The geopolitical environment for the Arctic has been substantially affected by the renewal of great power competition. Although there continues to be significant international cooperation on Arctic issues, the Arctic is increasingly viewed as an arena for geopolitical competition among the United States, Russia, and China.
The Department of Defense (DOD) and the Coast Guard are devoting increased attention to the Arctic in their planning and operations. Whether DOD and the Coast Guard are devoting sufficient resources to the Arctic and taking sufficient actions for defending U.S. interests in the region has emerged as a topic of congressional oversight. The Coast Guard has two operational polar icebreakers and has received funding for the procurement of two of at least three planned new polar icebreakers.
The diminishment of Arctic ice could lead in coming years to increased commercial shipping on two trans-Arctic sea routes—the Northern Sea Route close to Russia, and the Northwest Passage close to Alaska and through the Canadian archipelago—though the rate of increase in the use of these routes might not be as great as sometimes anticipated in press accounts. International guidelines for ships operating in Arctic waters have been recently updated.

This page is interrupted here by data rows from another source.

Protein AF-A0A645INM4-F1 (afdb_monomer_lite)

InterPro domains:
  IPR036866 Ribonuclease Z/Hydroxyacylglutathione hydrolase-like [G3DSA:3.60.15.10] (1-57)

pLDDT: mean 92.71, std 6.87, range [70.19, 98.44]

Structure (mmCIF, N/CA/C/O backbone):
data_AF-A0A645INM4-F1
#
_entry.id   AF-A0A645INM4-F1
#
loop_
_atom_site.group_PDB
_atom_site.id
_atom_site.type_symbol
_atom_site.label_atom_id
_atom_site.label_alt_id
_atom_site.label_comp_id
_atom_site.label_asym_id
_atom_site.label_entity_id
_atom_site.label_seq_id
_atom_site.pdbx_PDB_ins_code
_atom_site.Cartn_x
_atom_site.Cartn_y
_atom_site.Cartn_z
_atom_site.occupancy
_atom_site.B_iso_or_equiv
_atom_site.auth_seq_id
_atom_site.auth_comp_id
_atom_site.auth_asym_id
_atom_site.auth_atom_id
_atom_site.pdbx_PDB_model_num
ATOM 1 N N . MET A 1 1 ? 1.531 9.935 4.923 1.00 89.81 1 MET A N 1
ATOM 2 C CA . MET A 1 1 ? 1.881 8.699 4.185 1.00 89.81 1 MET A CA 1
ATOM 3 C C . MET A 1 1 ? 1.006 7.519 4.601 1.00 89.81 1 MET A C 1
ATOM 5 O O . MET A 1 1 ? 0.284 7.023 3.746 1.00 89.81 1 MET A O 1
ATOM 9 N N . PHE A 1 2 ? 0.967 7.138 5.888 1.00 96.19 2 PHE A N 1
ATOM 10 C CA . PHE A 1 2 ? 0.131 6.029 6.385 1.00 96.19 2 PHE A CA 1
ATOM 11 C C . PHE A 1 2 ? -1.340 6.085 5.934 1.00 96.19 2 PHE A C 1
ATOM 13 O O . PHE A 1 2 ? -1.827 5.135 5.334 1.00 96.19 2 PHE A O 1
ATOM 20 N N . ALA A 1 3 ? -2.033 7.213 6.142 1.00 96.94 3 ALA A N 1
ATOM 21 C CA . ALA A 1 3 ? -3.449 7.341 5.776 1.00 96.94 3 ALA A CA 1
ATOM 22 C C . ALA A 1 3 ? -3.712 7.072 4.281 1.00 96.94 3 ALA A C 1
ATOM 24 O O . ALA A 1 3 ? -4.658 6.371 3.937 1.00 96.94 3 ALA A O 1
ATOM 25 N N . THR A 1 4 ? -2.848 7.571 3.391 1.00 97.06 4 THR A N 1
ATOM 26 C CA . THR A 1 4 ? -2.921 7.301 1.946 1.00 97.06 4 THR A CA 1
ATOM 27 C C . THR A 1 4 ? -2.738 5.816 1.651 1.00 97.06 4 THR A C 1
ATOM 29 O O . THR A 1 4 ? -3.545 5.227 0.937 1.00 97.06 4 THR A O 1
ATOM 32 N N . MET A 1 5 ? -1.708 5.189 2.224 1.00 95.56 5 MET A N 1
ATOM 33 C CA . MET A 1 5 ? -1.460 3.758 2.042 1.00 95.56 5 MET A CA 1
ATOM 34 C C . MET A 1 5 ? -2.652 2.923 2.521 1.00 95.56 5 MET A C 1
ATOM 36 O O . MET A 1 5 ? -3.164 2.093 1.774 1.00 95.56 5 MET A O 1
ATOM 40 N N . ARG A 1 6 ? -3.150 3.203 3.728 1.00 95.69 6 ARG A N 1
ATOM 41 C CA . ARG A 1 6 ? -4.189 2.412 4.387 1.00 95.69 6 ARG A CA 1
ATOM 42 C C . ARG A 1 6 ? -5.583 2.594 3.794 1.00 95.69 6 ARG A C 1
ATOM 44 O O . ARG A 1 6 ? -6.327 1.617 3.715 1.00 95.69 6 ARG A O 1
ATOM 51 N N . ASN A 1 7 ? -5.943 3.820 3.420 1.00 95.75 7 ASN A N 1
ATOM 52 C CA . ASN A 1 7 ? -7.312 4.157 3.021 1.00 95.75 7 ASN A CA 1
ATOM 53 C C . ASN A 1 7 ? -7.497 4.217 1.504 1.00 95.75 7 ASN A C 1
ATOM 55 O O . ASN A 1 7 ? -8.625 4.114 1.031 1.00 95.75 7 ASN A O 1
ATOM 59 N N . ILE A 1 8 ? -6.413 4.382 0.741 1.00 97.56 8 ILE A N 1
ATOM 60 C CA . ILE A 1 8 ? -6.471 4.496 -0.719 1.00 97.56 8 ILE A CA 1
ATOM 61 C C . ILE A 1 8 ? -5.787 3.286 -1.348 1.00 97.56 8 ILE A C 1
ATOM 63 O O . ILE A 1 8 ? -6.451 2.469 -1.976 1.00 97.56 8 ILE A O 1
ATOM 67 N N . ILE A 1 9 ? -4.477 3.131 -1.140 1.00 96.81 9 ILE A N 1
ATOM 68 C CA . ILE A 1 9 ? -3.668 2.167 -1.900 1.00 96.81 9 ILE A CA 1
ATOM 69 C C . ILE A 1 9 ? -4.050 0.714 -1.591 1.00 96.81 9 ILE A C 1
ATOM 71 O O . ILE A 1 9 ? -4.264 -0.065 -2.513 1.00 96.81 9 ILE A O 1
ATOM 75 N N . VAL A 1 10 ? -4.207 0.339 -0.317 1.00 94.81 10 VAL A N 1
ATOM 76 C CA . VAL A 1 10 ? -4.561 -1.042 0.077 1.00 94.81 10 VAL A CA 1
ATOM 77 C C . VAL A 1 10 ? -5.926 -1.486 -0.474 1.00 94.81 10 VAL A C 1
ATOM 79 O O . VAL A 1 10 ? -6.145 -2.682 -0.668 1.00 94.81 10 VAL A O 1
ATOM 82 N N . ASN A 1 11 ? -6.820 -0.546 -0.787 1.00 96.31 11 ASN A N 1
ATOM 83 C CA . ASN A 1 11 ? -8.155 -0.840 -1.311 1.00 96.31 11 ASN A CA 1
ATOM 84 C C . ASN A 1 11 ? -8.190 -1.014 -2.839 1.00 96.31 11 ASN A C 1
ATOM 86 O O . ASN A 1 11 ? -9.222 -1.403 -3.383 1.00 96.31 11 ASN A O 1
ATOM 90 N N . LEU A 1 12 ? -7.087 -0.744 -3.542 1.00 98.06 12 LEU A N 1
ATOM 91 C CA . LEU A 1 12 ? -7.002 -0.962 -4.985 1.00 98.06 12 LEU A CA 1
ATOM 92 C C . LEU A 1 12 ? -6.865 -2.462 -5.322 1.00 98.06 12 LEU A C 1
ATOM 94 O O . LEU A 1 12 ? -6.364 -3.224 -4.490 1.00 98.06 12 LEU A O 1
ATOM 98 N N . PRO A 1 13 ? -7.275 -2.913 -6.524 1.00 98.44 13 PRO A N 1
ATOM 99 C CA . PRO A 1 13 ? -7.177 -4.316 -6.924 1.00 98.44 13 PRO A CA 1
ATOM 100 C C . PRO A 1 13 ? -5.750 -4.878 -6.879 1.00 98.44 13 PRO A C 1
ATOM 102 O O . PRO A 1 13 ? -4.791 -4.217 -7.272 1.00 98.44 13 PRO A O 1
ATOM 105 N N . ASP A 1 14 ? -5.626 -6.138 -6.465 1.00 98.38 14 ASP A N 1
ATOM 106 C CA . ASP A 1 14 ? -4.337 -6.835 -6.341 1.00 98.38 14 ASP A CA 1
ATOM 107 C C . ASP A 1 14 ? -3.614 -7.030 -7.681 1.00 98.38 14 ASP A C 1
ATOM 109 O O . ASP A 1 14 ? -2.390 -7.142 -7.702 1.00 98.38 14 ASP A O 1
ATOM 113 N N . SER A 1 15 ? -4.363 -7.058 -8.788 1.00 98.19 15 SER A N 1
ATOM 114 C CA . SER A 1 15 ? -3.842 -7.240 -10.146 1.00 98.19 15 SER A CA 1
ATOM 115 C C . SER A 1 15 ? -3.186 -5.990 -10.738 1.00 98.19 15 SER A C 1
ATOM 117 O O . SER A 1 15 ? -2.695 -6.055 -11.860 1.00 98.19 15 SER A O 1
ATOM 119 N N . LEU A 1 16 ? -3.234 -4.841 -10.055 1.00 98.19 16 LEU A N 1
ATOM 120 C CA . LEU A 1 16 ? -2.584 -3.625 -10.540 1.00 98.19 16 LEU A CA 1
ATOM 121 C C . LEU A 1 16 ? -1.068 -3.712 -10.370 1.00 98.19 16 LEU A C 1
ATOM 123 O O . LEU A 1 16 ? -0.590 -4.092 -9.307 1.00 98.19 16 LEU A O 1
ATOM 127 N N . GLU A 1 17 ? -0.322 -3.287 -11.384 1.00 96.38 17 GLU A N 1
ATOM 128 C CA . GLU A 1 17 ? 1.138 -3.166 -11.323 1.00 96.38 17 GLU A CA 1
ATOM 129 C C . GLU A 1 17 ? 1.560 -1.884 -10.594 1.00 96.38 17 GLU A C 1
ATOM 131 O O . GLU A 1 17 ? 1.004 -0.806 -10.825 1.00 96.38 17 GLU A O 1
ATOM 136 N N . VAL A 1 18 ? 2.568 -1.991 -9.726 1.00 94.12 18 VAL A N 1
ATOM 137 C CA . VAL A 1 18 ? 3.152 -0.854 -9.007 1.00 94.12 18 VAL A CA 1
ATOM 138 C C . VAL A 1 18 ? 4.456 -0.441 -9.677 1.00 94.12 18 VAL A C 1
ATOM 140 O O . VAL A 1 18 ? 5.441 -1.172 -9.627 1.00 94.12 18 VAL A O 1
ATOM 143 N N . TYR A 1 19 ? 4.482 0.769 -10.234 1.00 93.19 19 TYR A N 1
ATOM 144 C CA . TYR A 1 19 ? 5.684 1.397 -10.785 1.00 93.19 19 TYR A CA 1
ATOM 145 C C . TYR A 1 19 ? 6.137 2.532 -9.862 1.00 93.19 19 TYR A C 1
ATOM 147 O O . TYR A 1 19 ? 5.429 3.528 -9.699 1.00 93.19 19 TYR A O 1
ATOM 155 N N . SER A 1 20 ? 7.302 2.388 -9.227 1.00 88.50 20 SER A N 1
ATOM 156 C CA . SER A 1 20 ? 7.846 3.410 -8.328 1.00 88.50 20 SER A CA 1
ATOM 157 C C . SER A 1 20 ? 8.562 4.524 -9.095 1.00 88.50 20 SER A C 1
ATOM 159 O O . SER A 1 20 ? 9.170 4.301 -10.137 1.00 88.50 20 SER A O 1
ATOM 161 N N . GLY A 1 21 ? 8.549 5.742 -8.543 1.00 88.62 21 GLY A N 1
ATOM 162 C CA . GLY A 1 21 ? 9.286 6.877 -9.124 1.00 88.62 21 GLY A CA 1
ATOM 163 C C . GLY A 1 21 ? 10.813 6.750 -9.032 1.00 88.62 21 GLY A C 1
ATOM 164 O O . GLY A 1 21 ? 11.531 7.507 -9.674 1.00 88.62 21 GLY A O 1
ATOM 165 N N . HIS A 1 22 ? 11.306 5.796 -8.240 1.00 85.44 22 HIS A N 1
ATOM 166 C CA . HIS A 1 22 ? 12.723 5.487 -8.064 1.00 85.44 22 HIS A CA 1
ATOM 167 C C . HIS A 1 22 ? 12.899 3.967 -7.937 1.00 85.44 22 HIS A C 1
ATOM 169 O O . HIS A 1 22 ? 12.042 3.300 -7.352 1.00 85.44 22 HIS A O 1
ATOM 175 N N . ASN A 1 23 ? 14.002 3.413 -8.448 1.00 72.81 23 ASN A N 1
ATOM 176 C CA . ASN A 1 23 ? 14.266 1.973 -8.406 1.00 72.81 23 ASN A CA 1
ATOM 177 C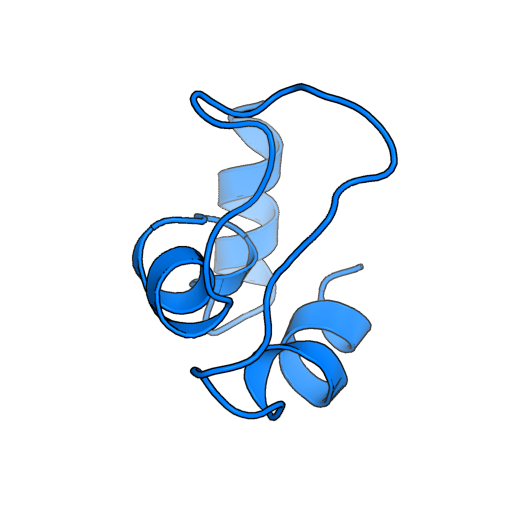 C . ASN A 1 23 ? 15.039 1.576 -7.134 1.00 72.81 23 ASN A C 1
ATOM 179 O O . ASN A 1 23 ? 16.261 1.459 -7.157 1.00 72.81 23 ASN A O 1
ATOM 183 N N . TYR A 1 24 ? 14.316 1.410 -6.024 1.00 70.19 24 TYR A N 1
ATOM 184 C CA . TYR A 1 24 ? 14.867 0.943 -4.740 1.00 70.19 24 TYR A CA 1
ATOM 185 C C . TYR A 1 24 ? 14.490 -0.510 -4.408 1.00 70.19 24 TYR A C 1
ATOM 187 O O . TYR A 1 24 ? 14.866 -1.023 -3.357 1.00 70.19 24 TYR A O 1
ATOM 195 N N . GLY A 1 25 ? 13.708 -1.162 -5.271 1.00 71.19 25 GLY A N 1
ATOM 196 C CA . GLY A 1 25 ? 13.261 -2.539 -5.086 1.00 71.19 25 GLY A CA 1
ATOM 197 C C . GLY A 1 25 ? 14.219 -3.552 -5.706 1.00 71.19 25 GLY A C 1
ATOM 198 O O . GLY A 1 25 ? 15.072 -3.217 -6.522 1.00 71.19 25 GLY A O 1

Changes to the Arctic brought about by warming temperatures will likely allow more exploration for oil, gas, and minerals. Warming that causes permafrost to melt could pose challenges to onshore exploration activities. Increased oil and gas exploration and tourism (cruise ships) in the Arctic increase the risk of pollution in the region. Cleaning up oil spills in ice-covered waters will be more difficult than in other areas, primarily because effective strategies for cleaning up oil spills in ice-covered waters have yet to be developed.
Large commercial fisheries exist in the Arctic. The United States is working with other countries regarding the management of Arctic fish stocks. Changes in the Arctic could affect threatened and endangered species, and could result in migration of fish stocks to new waters. Under the Endangered Species Act, the polar bear was listed as threatened on May 15, 2008. Arctic climate change is also expected to affect the economies, health, and cultures of Arctic indigenous peoples.